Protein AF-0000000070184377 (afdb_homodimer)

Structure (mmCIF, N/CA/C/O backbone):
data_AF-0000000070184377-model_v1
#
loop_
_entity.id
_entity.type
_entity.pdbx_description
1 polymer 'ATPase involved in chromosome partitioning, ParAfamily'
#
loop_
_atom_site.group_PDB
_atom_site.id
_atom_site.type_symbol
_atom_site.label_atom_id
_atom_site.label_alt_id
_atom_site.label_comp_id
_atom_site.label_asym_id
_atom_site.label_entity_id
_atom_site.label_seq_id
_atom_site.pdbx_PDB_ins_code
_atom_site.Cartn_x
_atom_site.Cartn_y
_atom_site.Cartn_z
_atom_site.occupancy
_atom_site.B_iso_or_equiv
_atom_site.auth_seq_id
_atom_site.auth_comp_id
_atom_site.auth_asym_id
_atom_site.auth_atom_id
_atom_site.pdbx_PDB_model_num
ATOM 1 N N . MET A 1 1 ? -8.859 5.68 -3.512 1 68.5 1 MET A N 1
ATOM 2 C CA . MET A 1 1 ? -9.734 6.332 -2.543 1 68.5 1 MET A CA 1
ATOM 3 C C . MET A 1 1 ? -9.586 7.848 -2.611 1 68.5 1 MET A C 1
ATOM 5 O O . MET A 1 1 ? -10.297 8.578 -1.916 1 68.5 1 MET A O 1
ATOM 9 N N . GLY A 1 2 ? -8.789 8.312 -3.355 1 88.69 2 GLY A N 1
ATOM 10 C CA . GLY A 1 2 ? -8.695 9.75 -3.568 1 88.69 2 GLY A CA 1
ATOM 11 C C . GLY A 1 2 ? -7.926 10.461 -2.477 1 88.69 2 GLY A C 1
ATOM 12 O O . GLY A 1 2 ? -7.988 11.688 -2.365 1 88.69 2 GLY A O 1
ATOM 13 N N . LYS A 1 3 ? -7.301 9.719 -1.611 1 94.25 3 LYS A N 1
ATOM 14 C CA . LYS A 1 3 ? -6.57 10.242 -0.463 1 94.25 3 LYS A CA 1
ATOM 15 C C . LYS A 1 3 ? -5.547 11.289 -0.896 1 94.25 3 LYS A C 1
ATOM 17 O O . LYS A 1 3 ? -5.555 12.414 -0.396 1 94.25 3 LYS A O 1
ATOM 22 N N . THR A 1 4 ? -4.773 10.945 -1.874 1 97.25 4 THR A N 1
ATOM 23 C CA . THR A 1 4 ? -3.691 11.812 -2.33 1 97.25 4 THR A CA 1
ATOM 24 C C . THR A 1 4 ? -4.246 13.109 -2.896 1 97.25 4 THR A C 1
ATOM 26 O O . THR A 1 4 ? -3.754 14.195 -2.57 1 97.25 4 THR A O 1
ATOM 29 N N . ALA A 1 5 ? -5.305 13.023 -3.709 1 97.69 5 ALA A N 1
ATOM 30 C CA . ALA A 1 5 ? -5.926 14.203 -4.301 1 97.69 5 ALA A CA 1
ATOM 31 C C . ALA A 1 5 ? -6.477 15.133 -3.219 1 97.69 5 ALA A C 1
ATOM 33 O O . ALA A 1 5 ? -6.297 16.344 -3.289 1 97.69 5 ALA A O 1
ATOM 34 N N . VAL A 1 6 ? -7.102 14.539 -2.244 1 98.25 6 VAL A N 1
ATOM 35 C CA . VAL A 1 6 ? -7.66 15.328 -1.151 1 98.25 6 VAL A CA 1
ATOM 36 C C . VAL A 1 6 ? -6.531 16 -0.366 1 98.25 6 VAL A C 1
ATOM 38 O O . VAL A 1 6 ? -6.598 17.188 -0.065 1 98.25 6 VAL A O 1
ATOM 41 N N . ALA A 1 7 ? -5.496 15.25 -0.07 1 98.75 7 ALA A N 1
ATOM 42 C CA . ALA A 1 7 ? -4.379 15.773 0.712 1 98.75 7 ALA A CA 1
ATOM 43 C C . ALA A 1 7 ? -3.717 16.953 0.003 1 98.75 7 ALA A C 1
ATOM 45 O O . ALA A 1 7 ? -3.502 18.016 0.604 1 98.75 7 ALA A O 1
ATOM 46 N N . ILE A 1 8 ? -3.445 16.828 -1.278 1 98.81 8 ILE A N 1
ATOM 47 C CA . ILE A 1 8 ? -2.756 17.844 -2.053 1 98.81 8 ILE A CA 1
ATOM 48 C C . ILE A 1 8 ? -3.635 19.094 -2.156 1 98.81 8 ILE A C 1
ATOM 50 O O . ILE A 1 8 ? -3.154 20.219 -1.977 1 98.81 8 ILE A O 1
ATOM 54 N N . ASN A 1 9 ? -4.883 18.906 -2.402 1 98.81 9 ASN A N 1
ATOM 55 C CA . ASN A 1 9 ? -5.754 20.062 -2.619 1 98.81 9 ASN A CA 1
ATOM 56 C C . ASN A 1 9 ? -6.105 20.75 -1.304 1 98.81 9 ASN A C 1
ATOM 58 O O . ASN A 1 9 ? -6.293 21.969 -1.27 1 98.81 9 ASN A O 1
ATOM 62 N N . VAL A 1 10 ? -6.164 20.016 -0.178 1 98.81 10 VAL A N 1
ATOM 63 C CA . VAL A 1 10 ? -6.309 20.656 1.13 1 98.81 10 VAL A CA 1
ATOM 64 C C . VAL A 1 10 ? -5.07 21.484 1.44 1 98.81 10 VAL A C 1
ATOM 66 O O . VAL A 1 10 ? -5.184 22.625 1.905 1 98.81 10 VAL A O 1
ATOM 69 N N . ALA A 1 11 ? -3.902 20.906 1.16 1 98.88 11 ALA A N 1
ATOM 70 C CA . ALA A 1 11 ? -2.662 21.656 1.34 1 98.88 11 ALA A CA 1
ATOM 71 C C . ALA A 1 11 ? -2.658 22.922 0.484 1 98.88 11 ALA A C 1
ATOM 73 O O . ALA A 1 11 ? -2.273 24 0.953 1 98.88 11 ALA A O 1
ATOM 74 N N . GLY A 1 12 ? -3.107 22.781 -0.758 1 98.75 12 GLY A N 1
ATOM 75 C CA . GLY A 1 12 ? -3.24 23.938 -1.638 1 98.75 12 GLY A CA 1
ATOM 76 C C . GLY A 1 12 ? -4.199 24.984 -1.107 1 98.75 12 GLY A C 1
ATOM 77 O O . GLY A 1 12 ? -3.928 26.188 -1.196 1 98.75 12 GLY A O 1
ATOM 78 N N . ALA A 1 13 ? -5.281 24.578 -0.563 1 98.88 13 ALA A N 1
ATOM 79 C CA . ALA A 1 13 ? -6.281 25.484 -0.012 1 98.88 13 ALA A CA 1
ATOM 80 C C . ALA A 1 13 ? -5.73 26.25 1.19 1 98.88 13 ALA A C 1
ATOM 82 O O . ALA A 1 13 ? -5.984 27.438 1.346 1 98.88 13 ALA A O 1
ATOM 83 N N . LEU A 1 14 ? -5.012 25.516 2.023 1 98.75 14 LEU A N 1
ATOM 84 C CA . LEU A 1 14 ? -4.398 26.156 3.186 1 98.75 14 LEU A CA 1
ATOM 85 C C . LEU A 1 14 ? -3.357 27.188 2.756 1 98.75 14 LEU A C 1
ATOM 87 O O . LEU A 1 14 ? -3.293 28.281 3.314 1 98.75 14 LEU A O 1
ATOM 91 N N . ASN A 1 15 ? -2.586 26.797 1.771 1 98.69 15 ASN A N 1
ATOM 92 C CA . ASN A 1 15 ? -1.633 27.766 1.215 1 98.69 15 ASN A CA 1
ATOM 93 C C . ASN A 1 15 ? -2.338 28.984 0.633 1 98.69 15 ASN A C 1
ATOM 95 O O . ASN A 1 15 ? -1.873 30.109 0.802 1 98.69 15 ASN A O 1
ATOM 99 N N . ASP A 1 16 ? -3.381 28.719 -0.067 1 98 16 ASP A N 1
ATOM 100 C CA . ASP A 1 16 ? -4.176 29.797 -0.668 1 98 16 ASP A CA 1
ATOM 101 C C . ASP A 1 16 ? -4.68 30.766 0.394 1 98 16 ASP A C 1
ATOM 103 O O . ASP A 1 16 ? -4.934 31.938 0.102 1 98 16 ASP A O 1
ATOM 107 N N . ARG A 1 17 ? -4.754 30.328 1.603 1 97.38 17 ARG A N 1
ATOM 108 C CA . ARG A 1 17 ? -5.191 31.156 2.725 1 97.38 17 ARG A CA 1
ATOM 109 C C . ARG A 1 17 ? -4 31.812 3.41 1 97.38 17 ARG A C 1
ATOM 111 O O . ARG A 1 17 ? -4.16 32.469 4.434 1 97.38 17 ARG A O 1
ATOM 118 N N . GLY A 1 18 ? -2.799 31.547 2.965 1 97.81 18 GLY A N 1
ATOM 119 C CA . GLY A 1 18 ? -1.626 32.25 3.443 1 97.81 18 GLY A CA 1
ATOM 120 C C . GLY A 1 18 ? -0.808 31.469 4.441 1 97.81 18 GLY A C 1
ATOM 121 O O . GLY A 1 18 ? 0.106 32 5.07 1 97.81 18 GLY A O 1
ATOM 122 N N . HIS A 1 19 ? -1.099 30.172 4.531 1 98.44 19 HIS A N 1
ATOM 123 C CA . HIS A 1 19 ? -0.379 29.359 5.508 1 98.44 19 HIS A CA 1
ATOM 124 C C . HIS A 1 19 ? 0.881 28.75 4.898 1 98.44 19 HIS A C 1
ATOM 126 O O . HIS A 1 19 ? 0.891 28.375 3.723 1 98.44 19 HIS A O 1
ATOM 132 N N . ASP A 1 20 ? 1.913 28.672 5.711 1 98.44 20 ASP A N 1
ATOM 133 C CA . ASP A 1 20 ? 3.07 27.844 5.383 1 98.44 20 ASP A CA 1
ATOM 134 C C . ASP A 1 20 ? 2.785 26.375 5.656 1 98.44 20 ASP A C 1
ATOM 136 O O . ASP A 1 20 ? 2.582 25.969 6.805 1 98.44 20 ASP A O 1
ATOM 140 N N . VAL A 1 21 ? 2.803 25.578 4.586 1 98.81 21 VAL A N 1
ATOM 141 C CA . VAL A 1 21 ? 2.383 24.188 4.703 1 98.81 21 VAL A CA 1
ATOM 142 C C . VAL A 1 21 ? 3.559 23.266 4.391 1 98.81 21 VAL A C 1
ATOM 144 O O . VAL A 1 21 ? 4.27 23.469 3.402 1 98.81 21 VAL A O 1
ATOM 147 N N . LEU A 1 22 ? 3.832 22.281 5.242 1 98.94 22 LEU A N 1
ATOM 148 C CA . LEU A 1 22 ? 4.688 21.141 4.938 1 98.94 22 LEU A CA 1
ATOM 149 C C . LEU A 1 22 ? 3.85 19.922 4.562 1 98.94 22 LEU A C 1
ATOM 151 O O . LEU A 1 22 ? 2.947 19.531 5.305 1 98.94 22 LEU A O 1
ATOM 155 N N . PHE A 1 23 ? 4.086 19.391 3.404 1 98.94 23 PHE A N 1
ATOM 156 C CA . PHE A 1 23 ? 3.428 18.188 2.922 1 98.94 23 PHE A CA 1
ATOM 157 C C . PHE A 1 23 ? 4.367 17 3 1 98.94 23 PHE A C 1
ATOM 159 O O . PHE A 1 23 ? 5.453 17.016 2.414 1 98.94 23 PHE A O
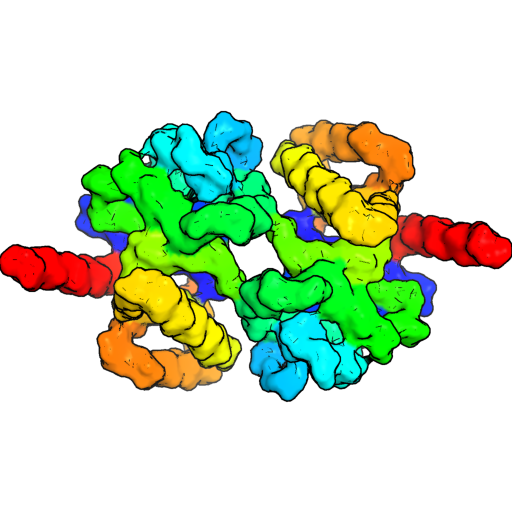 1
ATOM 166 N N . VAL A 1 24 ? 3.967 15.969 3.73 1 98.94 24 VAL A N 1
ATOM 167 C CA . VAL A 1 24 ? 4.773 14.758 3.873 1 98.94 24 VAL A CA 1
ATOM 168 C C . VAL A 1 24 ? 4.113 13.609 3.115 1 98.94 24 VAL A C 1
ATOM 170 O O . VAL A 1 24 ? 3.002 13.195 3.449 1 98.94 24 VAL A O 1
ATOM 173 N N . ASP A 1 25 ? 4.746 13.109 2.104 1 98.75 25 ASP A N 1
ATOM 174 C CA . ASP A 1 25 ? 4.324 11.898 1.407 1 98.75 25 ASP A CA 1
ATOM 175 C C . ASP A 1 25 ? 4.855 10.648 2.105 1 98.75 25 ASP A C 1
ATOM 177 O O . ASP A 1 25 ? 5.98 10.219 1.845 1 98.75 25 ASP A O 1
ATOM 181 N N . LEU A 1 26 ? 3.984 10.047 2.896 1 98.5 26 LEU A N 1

════

_TASK OBJECTIVE_
Will you return exactly the lines above from the one with "ATOM 15 C C" down to the one with "ATOM 29 N N", counting both as part of the range?

_TASK SOLUTION_
ATOM 15 C C . LYS A 1 3 ? -5.547 11.289 -0.896 1 94.25 3 LYS A C 1
ATOM 17 O O . LYS A 1 3 ? -5.555 12.414 -0.396 1 94.25 3 LYS A O 1
ATOM 22 N N . THR A 1 4 ? -4.773 10.945 -1.874 1 97.25 4 THR A N 1
ATOM 23 C CA . THR A 1 4 ? -3.691 11.812 -2.33 1 97.25 4 THR A CA 1
ATOM 24 C C . THR A 1 4 ? -4.246 13.109 -2.896 1 97.25 4 THR A C 1
ATOM 26 O O . THR A 1 4 ? -3.754 14.195 -2.57 1 97.25 4 THR A O 1
ATOM 29 N N . ALA A 1 5 ? -5.305 13.023 -3.709 1 97.69 5 ALA A N 1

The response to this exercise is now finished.